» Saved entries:
◆ ◆ ◆

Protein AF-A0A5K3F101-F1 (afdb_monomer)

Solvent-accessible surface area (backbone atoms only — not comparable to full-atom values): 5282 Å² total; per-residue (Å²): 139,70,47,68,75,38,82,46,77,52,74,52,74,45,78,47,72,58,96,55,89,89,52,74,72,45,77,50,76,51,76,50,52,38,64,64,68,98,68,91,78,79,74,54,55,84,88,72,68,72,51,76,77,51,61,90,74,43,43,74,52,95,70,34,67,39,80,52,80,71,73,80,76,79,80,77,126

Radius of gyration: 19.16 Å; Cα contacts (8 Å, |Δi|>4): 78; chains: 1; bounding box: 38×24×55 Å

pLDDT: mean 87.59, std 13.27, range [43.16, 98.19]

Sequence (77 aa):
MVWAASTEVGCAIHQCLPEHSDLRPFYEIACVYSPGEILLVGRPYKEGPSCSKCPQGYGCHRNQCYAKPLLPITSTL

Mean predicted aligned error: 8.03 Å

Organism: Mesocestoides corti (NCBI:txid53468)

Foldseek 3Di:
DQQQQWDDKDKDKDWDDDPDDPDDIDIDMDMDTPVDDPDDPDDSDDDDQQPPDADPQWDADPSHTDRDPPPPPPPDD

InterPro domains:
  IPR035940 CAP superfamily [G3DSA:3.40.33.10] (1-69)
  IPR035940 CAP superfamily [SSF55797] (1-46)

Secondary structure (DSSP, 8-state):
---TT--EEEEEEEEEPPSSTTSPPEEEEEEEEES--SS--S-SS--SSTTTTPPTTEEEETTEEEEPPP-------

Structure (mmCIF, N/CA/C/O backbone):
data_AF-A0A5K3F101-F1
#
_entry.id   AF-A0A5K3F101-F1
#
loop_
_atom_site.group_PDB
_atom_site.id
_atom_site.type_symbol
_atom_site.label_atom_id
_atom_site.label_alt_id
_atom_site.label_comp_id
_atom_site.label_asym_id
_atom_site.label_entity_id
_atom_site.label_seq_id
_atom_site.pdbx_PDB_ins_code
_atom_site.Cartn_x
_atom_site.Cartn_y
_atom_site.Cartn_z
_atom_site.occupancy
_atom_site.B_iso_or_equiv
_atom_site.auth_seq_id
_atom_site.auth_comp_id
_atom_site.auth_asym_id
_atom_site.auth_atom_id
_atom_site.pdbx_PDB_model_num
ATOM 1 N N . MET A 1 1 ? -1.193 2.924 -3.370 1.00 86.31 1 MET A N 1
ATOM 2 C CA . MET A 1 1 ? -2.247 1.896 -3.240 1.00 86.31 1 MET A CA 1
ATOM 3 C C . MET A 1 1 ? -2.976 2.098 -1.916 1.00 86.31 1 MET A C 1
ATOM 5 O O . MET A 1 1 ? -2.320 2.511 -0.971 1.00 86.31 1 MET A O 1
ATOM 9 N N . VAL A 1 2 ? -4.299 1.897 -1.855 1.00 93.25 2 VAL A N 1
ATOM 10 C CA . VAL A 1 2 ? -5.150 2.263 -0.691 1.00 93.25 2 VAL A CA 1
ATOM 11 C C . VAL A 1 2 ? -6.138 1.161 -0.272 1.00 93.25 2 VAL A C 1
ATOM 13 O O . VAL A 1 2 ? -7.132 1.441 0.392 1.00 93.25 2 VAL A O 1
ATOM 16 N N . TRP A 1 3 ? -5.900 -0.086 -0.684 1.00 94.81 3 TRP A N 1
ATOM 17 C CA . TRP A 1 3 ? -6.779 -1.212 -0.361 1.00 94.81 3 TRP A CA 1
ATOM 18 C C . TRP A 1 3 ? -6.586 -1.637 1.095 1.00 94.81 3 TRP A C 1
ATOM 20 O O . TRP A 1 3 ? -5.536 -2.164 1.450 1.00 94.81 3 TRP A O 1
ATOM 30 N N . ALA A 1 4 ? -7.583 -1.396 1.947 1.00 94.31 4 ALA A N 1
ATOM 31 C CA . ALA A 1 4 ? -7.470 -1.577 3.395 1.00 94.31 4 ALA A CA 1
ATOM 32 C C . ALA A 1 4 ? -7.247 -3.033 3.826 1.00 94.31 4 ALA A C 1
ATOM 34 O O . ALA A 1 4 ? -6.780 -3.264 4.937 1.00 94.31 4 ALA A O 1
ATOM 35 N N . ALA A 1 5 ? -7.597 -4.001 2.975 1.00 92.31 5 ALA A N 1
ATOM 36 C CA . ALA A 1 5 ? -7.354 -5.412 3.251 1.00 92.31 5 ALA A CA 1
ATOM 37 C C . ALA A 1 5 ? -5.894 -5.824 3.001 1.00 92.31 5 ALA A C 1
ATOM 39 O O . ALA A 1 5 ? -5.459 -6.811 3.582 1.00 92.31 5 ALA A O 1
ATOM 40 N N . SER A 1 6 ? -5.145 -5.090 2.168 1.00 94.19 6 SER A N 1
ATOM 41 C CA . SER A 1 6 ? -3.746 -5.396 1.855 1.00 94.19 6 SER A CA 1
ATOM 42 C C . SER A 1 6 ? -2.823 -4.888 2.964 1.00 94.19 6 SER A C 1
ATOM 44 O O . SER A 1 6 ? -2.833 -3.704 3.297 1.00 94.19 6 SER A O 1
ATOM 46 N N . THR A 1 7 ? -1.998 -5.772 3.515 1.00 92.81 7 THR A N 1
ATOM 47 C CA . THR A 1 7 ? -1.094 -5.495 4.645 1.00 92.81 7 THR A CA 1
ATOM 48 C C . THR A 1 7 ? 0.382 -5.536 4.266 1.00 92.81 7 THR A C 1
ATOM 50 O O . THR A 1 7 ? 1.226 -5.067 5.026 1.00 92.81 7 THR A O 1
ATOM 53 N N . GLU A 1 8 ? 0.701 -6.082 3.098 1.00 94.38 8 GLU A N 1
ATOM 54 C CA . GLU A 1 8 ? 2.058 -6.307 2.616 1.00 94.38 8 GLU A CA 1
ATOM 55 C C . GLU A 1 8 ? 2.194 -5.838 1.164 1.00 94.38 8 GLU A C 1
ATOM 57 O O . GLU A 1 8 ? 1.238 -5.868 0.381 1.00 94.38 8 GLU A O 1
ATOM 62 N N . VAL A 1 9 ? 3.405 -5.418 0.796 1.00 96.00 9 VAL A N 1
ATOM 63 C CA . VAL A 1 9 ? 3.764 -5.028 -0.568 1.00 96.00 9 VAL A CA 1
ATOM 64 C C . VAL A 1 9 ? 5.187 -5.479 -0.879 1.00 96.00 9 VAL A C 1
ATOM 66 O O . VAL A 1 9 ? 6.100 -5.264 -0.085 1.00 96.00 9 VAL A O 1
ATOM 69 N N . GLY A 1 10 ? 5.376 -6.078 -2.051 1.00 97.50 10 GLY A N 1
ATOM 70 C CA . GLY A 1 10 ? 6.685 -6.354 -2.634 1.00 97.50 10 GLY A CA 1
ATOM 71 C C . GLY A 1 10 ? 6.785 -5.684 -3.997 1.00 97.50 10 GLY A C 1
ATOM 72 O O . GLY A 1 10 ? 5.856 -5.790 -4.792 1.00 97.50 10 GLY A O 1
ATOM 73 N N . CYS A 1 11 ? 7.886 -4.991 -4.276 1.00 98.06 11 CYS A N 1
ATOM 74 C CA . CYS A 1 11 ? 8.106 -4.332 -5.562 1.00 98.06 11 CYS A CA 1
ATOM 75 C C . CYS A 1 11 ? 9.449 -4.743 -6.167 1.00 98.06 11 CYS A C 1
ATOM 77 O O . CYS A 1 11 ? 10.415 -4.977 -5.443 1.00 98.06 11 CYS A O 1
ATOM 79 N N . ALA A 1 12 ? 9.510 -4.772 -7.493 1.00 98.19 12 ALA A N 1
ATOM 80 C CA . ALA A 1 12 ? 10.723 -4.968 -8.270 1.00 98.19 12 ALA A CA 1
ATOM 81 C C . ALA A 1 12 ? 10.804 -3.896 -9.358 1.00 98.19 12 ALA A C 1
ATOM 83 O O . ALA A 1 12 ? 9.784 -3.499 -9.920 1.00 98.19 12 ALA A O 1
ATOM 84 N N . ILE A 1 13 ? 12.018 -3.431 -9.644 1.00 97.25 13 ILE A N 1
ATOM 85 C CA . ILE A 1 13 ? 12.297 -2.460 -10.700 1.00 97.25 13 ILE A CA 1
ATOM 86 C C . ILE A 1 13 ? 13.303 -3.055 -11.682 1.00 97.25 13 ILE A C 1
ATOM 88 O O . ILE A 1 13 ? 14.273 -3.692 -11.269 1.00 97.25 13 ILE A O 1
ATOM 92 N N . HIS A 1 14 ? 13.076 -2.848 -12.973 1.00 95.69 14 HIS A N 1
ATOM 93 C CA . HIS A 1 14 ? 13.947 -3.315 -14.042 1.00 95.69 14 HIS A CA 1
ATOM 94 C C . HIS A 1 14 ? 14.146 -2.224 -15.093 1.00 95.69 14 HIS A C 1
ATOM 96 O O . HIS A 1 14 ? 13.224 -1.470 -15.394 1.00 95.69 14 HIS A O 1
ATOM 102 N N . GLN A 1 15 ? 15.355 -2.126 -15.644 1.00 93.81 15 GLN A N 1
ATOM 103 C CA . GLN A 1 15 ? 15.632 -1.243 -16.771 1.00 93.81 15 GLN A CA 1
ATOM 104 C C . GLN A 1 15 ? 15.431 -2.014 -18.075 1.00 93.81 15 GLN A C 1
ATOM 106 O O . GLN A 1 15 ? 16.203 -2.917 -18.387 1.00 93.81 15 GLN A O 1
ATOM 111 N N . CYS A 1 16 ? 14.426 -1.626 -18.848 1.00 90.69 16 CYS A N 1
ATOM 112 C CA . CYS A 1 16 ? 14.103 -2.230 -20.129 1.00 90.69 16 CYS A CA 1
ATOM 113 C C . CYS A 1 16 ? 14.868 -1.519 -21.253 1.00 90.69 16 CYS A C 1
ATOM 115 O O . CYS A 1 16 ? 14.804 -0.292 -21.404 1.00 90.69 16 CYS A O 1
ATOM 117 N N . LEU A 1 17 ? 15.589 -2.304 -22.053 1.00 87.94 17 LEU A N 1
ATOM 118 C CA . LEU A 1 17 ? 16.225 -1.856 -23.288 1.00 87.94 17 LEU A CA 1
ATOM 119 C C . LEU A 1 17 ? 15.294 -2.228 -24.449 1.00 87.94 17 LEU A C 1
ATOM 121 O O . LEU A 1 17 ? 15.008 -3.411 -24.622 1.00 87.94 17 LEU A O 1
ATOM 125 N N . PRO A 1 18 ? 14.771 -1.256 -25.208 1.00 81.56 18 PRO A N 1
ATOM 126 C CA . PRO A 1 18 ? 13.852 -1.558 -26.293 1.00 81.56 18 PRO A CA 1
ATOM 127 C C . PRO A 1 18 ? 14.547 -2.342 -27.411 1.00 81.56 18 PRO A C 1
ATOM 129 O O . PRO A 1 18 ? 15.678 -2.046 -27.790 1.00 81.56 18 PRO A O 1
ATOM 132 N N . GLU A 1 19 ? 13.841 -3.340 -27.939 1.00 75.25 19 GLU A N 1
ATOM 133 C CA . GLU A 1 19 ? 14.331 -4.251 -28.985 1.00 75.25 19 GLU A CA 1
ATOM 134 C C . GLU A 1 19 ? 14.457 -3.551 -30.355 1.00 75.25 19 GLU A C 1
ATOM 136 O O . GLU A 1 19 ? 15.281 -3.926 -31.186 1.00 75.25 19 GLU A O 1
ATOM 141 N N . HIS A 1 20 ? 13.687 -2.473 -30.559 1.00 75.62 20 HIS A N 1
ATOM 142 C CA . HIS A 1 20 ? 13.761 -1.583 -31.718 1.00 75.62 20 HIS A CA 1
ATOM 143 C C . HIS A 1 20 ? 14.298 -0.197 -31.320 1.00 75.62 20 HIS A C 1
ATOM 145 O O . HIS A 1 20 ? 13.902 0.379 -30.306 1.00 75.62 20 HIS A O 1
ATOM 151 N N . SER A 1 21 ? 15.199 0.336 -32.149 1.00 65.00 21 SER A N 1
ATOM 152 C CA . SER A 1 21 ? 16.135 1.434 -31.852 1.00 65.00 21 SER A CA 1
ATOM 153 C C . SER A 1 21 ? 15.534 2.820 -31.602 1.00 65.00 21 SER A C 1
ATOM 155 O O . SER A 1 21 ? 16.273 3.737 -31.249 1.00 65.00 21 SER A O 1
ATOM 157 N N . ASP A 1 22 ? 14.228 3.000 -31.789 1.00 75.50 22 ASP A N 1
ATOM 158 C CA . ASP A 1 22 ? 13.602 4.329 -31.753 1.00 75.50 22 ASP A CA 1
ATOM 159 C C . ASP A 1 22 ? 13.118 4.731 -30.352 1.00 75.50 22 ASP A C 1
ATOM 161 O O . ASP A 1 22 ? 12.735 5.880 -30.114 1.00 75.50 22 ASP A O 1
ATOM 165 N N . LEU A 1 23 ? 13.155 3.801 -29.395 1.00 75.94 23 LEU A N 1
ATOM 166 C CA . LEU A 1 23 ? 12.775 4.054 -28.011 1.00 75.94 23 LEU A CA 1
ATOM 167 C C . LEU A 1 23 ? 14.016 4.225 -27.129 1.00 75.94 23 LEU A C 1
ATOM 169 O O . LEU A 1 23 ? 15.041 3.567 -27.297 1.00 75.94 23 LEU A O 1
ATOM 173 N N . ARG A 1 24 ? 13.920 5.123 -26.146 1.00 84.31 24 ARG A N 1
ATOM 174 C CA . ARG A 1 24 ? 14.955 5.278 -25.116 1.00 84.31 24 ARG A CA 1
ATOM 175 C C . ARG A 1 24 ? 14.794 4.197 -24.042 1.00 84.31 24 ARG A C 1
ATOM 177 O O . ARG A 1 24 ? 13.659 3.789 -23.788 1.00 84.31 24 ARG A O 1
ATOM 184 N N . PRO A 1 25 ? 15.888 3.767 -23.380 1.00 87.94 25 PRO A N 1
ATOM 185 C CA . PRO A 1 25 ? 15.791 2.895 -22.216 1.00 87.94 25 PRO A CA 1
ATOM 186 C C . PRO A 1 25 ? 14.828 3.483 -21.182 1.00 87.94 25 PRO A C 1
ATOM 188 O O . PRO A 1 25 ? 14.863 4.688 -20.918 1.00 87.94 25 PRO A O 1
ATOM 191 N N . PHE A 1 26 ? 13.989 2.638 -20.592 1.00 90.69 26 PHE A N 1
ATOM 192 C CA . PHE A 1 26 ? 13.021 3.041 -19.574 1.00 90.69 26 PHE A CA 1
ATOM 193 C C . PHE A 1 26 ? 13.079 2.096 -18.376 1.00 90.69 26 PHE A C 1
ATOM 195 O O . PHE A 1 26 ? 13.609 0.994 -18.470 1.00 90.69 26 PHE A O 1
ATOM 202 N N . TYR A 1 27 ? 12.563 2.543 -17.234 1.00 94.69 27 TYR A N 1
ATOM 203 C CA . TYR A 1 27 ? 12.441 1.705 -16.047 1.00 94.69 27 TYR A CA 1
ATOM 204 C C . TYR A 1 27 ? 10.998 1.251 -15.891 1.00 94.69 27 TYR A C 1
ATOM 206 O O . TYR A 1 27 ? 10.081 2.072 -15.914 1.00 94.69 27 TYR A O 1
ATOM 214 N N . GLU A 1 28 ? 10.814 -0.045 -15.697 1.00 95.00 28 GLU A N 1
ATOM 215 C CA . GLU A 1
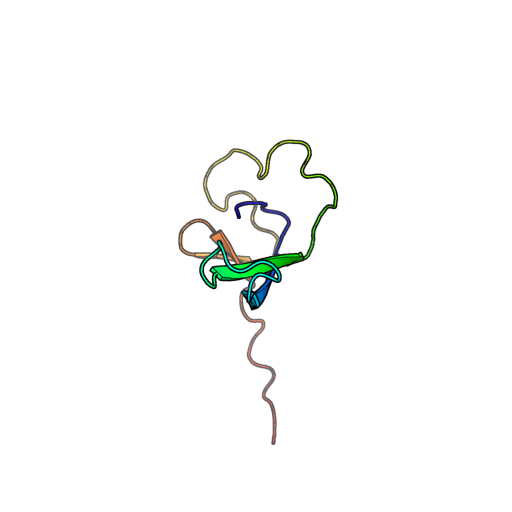 28 ? 9.543 -0.646 -15.334 1.00 95.00 28 GLU A CA 1
ATOM 216 C C . GLU A 1 28 ? 9.579 -1.042 -13.861 1.00 95.00 28 GLU A C 1
ATOM 218 O O . GLU A 1 28 ? 10.542 
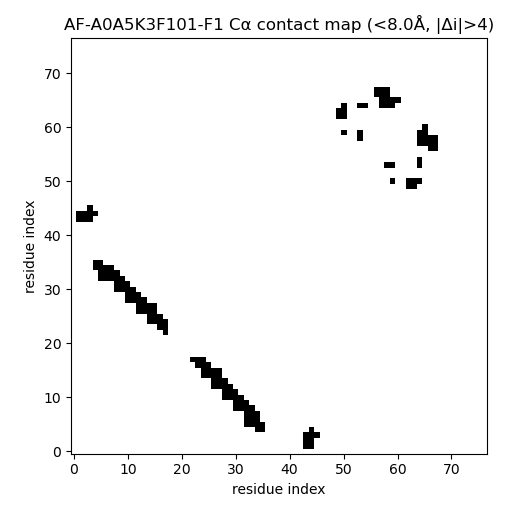-1.648 -13.389 1.00 95.00 28 GLU A O 1
ATOM 223 N N . ILE A 1 29 ? 8.534 -0.675 -13.123 1.00 96.94 29 ILE A N 1
ATOM 224 C CA . ILE A 1 29 ? 8.341 -1.075 -11.733 1.00 96.94 29 ILE A CA 1
ATOM 225 C C . ILE A 1 29 ? 7.053 -1.881 -11.627 1.00 96.94 29 ILE A C 1
ATOM 227 O O . ILE A 1 29 ? 5.984 -1.424 -12.028 1.00 96.94 29 ILE A O 1
ATOM 231 N N . ALA A 1 30 ? 7.157 -3.070 -11.045 1.00 96.31 30 ALA A N 1
ATOM 232 C CA . ALA A 1 30 ? 6.022 -3.917 -10.722 1.00 96.31 30 ALA A CA 1
ATOM 233 C C . ALA A 1 30 ? 5.912 -4.048 -9.203 1.00 96.31 30 ALA A C 1
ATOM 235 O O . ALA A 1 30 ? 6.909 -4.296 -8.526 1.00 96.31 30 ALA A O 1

◆ ◆ ◆

» Description of the task:
Output, please, only the lines running from the start of the entries through the line that contains "Mean predicted aligned error: 8.03 Å", including both of those lines.

» Answer to the exercise:
Protein AF-A0A5K3F101-F1 (afdb_monomer)

Solvent-accessible surface area (backbone atoms only — not comparable to full-atom values): 5282 Å² total; per-residue (Å²): 139,70,47,68,75,38,82,46,77,52,74,52,74,45,78,47,72,58,96,55,89,89,52,74,72,45,77,50,76,51,76,50,52,38,64,64,68,98,68,91,78,79,74,54,55,84,88,72,68,72,51,76,77,51,61,90,74,43,43,74,52,95,70,34,67,39,80,52,80,71,73,80,76,79,80,77,126

Radius of gyration: 19.16 Å; Cα contacts (8 Å, |Δi|>4): 78; chains: 1; bounding box: 38×24×55 Å

pLDDT: mean 87.59, std 13.27, range [43.16, 98.19]

Sequence (77 aa):
MVWAASTEVGCAIHQCLPEHSDLRPFYEIACVYSPGEILLVGRPYKEGPSCSKCPQGYGCHRNQCYAKPLLPITSTL

Mean predicted aligned error: 8.03 Å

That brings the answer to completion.